*** Opening DATA FOR ANALYSIS ***

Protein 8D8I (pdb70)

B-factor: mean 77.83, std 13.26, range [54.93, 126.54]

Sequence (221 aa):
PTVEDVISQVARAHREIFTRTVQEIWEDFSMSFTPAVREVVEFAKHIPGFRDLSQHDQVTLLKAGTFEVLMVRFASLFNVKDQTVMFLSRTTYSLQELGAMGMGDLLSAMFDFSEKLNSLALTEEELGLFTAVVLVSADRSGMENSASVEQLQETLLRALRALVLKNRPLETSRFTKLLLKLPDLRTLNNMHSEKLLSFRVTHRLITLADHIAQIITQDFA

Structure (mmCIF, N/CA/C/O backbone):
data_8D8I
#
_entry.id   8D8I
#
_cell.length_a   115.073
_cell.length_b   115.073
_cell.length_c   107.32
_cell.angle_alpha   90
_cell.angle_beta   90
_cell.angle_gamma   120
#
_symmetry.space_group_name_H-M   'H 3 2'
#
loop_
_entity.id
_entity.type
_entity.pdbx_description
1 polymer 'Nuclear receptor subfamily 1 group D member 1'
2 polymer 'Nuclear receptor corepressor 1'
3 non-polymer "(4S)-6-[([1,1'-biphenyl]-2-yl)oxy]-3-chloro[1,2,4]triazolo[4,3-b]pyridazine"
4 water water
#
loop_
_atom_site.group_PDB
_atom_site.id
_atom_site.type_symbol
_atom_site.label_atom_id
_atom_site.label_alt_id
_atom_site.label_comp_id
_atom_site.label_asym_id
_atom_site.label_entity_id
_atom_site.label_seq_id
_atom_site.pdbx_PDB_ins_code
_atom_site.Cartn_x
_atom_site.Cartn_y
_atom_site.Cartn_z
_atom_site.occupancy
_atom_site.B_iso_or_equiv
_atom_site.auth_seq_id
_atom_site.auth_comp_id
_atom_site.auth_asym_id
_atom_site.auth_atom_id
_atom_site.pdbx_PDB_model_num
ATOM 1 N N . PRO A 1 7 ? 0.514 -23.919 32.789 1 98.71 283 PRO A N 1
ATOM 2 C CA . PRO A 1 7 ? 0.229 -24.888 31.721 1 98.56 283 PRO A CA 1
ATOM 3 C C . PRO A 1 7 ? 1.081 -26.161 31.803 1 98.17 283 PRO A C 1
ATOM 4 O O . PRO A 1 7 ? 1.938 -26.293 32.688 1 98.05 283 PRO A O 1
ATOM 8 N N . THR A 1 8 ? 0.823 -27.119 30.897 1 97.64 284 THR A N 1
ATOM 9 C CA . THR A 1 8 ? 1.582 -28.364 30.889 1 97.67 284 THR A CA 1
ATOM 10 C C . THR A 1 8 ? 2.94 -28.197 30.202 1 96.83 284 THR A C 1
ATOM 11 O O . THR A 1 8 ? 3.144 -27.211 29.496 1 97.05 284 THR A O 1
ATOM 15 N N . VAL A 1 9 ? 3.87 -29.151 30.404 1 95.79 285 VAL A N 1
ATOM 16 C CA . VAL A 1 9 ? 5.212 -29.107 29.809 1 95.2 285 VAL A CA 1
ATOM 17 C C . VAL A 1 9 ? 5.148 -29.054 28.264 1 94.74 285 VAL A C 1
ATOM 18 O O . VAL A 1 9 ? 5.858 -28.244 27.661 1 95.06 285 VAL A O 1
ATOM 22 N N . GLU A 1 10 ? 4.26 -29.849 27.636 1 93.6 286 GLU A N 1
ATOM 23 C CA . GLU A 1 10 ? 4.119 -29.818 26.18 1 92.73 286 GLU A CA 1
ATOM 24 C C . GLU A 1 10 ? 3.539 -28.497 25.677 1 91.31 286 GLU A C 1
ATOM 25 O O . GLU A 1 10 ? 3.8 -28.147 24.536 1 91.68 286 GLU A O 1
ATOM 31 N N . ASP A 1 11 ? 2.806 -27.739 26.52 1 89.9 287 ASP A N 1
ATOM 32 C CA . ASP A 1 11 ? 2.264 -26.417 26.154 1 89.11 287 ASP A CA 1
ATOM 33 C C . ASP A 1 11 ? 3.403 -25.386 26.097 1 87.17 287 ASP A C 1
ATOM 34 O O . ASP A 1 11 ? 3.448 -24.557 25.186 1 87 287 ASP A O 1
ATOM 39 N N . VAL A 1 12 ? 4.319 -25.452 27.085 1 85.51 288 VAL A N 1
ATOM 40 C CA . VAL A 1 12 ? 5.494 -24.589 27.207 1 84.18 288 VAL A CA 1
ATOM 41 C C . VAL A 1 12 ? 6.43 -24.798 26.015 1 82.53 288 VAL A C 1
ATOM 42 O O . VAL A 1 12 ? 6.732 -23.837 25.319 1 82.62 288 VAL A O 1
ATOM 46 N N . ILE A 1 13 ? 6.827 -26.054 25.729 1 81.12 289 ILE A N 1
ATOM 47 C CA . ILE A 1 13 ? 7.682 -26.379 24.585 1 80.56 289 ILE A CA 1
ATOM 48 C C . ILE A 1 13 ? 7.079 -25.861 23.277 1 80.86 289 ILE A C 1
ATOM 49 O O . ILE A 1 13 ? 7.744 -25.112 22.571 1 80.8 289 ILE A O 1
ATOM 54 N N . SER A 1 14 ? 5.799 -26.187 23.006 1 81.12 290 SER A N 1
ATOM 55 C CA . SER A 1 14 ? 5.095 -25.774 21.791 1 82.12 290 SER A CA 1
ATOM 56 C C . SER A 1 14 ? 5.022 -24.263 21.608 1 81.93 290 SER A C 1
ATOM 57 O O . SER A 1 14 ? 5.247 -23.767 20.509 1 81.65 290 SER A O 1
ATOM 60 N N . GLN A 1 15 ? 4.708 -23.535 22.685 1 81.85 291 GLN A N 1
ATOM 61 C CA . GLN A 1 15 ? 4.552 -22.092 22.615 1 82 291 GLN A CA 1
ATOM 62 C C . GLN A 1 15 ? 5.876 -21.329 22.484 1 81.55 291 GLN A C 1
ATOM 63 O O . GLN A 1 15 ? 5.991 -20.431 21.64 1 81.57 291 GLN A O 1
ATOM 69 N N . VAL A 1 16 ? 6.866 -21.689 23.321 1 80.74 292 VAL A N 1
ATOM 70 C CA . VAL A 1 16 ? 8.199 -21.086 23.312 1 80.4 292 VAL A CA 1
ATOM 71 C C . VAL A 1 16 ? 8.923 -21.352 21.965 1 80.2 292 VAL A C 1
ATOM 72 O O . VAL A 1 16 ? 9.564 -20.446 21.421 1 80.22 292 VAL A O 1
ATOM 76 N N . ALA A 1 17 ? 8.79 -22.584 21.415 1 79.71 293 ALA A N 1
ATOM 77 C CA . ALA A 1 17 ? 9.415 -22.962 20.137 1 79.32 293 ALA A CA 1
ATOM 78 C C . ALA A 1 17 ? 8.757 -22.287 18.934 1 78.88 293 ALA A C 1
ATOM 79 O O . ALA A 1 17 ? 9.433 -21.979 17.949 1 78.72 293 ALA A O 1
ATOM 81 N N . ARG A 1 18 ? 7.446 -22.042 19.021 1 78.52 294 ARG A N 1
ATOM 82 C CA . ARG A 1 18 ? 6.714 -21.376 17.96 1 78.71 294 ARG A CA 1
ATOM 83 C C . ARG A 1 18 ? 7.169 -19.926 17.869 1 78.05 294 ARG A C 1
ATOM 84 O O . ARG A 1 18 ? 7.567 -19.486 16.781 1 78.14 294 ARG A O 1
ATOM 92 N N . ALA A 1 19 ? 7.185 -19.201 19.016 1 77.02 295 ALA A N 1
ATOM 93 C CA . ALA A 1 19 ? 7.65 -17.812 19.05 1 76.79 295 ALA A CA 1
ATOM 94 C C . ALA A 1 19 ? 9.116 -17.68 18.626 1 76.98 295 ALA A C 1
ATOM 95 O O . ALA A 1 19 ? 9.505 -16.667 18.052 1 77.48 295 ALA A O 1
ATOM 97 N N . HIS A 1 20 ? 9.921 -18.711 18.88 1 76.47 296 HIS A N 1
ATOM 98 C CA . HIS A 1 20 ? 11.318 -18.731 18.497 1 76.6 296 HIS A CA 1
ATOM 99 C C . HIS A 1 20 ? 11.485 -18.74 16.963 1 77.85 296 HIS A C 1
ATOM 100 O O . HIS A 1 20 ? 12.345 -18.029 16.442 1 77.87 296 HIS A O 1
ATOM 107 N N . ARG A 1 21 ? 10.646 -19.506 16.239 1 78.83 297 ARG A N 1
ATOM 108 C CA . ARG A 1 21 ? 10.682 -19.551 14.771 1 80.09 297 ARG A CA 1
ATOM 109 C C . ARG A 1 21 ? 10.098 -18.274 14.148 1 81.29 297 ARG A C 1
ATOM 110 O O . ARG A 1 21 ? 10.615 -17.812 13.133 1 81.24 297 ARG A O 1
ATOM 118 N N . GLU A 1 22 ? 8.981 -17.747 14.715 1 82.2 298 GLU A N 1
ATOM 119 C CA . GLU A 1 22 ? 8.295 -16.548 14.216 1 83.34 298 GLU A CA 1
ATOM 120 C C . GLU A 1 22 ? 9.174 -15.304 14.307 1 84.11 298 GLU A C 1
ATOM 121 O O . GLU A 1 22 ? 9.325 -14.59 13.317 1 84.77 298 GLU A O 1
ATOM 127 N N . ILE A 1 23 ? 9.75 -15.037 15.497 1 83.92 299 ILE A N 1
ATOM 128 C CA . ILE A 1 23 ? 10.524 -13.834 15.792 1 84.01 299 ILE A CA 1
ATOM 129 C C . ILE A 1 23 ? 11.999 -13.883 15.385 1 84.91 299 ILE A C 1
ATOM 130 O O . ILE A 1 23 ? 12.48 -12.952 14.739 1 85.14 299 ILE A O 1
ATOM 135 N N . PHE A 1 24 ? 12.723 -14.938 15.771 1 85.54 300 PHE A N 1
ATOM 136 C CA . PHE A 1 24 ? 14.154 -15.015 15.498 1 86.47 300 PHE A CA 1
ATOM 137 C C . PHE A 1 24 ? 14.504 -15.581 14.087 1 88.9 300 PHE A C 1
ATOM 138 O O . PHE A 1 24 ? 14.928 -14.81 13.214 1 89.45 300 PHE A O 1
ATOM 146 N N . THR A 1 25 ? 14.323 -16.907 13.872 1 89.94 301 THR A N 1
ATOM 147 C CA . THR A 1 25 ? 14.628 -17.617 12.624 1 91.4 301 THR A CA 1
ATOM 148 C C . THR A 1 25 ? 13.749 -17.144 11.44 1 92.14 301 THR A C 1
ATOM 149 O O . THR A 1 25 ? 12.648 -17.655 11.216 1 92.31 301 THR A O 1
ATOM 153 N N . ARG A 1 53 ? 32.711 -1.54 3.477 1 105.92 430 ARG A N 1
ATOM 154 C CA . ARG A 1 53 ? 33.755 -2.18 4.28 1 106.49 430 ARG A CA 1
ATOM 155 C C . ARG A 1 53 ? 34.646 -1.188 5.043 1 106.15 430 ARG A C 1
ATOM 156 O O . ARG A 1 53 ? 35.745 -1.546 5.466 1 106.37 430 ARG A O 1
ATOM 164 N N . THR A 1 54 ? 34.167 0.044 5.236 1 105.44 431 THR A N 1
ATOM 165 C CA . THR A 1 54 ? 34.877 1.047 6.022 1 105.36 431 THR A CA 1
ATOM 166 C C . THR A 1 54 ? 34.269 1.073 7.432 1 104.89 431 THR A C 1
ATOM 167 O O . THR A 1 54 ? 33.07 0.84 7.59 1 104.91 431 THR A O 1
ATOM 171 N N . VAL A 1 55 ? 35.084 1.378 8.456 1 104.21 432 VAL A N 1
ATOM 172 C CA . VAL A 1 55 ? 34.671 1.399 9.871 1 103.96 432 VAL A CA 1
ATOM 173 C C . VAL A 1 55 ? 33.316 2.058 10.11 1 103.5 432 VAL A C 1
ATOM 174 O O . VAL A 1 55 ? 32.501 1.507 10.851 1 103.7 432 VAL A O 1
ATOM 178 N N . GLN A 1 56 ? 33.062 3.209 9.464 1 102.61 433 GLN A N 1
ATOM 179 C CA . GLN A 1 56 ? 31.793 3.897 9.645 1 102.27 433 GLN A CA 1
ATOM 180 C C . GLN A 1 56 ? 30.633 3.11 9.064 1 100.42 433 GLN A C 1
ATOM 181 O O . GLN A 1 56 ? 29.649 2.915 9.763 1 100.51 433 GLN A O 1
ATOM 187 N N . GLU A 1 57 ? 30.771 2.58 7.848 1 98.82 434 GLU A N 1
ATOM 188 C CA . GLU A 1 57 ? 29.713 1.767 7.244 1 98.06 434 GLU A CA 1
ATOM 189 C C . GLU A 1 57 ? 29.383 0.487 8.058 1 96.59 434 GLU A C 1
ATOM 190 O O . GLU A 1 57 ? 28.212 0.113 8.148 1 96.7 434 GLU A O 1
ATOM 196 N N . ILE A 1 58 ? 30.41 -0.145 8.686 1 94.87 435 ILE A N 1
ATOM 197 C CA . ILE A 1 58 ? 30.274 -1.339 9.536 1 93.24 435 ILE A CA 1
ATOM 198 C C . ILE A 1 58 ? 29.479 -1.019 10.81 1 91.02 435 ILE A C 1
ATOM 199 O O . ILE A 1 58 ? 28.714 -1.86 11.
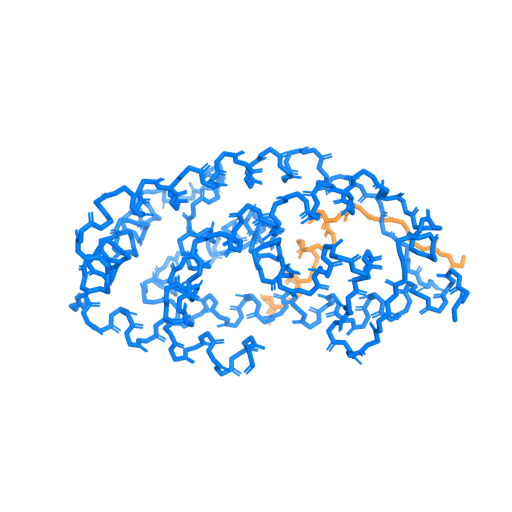274 1 90.93 435 ILE A O 1
ATOM 204 N N . TRP A 1 59 ? 29.643 0.2 11.356 1 89.1 436 TRP A N 1
ATOM 205 C CA . TRP A 1 59 ? 28.91 0.642 12.541 1 87.83 436 TRP A CA 1
ATOM 206 C C . TRP A 1 59 ? 27.449 0.977 12.234 1 87.58 436 TRP A C 1
ATOM 207 O O . TRP A 1 59 ? 26.619 0.913 13.131 1 86.94 436 TRP A O 1
ATOM 218 N N . GLU A 1 60 ? 27.134 1.35 10.971 1 88.06 437 GLU A N 1
ATOM 219 C CA . GLU A 1 60 ? 25.758 1.625 10.53 1 88.62 437 GLU A CA 1
ATOM 220 C C . GLU A 1 60 ? 25.065 0.283 10.326 1 88.04 437 GLU A C 1
ATOM 221 O O . GLU A 1 60 ? 23.916 0.128 10.733 1 87.88 437 GLU A O 1
ATOM 227 N N . ASP A 1 61 ? 25.757 -0.682 9.674 1 87.62 438 ASP A N 1
ATOM 228 C CA . ASP A 1 61 ? 25.219 -2.022 9.47 1 87.8 438 ASP A CA 1
ATOM 229 C C . ASP A 1 61 ? 25.018 -2.716 10.829 1 86.79 438 ASP A C 1
ATOM 230 O O . ASP A 1 61 ? 24.036 -3.434 11.004 1 86.8 438 ASP A O 1
ATOM 235 N N . PHE A 1 62 ? 25.942 -2.499 11.78 1 85.81 439 PHE A N 1
ATOM 236 C CA . PHE A 1 62 ? 25.825 -3.047 13.124 1 85.62 439 PHE A CA 1
ATOM 237 C C . PHE A 1 62 ? 24.596 -2.436 13.807 1 85.55 439 PHE A C 1
ATOM 238 O O . PHE A 1 62 ? 23.727 -3.178 14.224 1 85.7 439 PHE A O 1
ATOM 246 N N . SER A 1 63 ? 24.493 -1.103 13.857 1 85.15 440 SER A N 1
ATOM 247 C CA . SER A 1 63 ? 23.373 -0.428 14.493 1 85.65 440 SER A CA 1
ATOM 248 C C . SER A 1 63 ? 22.027 -0.822 13.911 1 86.36 440 SER A C 1
ATOM 249 O O . SER A 1 63 ? 21.081 -1.038 14.666 1 87.13 440 SER A O 1
ATOM 252 N N . MET A 1 64 ? 21.933 -0.927 12.587 1 86.16 441 MET A N 1
ATOM 253 C CA . MET A 1 64 ? 20.679 -1.3 11.942 1 86.73 441 MET A CA 1
ATOM 254 C C . MET A 1 64 ? 20.341 -2.791 12.082 1 85.49 441 MET A C 1
ATOM 255 O O . MET A 1 64 ? 19.196 -3.172 11.842 1 85.77 441 MET A O 1
ATOM 260 N N . SER A 1 65 ? 21.311 -3.631 12.488 1 83.78 442 SER A N 1
ATOM 261 C CA . SER A 1 65 ? 21.053 -5.044 12.723 1 82.44 442 SER A CA 1
ATOM 262 C C . SER A 1 65 ? 20.746 -5.276 14.192 1 80.59 442 SER A C 1
ATOM 263 O O . SER A 1 65 ? 19.815 -6.003 14.504 1 80.4 442 SER A O 1
ATOM 266 N N . PHE A 1 66 ? 21.524 -4.631 15.084 1 79.33 443 PHE A N 1
ATOM 267 C CA . PHE A 1 66 ? 21.488 -4.728 16.539 1 78.76 443 PHE A CA 1
ATOM 268 C C . PHE A 1 66 ? 20.214 -4.21 17.154 1 78.39 443 PHE A C 1
ATOM 269 O O . PHE A 1 66 ? 19.683 -4.858 18.05 1 78.35 443 PHE A O 1
ATOM 277 N N . THR A 1 67 ? 19.729 -3.031 16.724 1 77.83 444 THR A N 1
ATOM 278 C CA . THR A 1 67 ? 18.499 -2.472 17.301 1 77.28 444 THR A CA 1
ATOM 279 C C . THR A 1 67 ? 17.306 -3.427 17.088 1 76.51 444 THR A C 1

*** Closing DATA FOR ANALYSIS ***

▶ WHAT IS REQUIRED
Among the entries above, find the line with "ATOM 261 C CA" and the line with "ATOM 277 N N"; give again exactly these two lines and all lines between them.

▶ RESPONSE AREA
ATOM 261 C CA . SER A 1 65 ? 21.053 -5.044 12.723 1 82.44 442 SER A CA 1
ATOM 262 C C . SER A 1 65 ? 20.746 -5.276 14.192 1 80.59 442 SER A C 1
ATOM 263 O O . SER A 1 65 ? 19.815 -6.003 14.504 1 80.4 442 SER A O 1
ATOM 266 N N . PHE A 1 66 ? 21.524 -4.631 15.084 1 79.33 443 PHE A N 1
ATOM 267 C CA . PHE A 1 66 ? 21.488 -4.728 16.539 1 78.76 443 PHE A CA 1
ATOM 268 C C . PHE A 1 66 ? 20.214 -4.21 17.154 1 78.39 443 PHE A C 1
ATOM 269 O O . PHE A 1 66 ? 19.683 -4.858 18.05 1 78.35 443 PHE A O 1
ATOM 277 N N . THR A 1 67 ? 19.729 -3.031 16.724 1 77.83 444 THR A N 1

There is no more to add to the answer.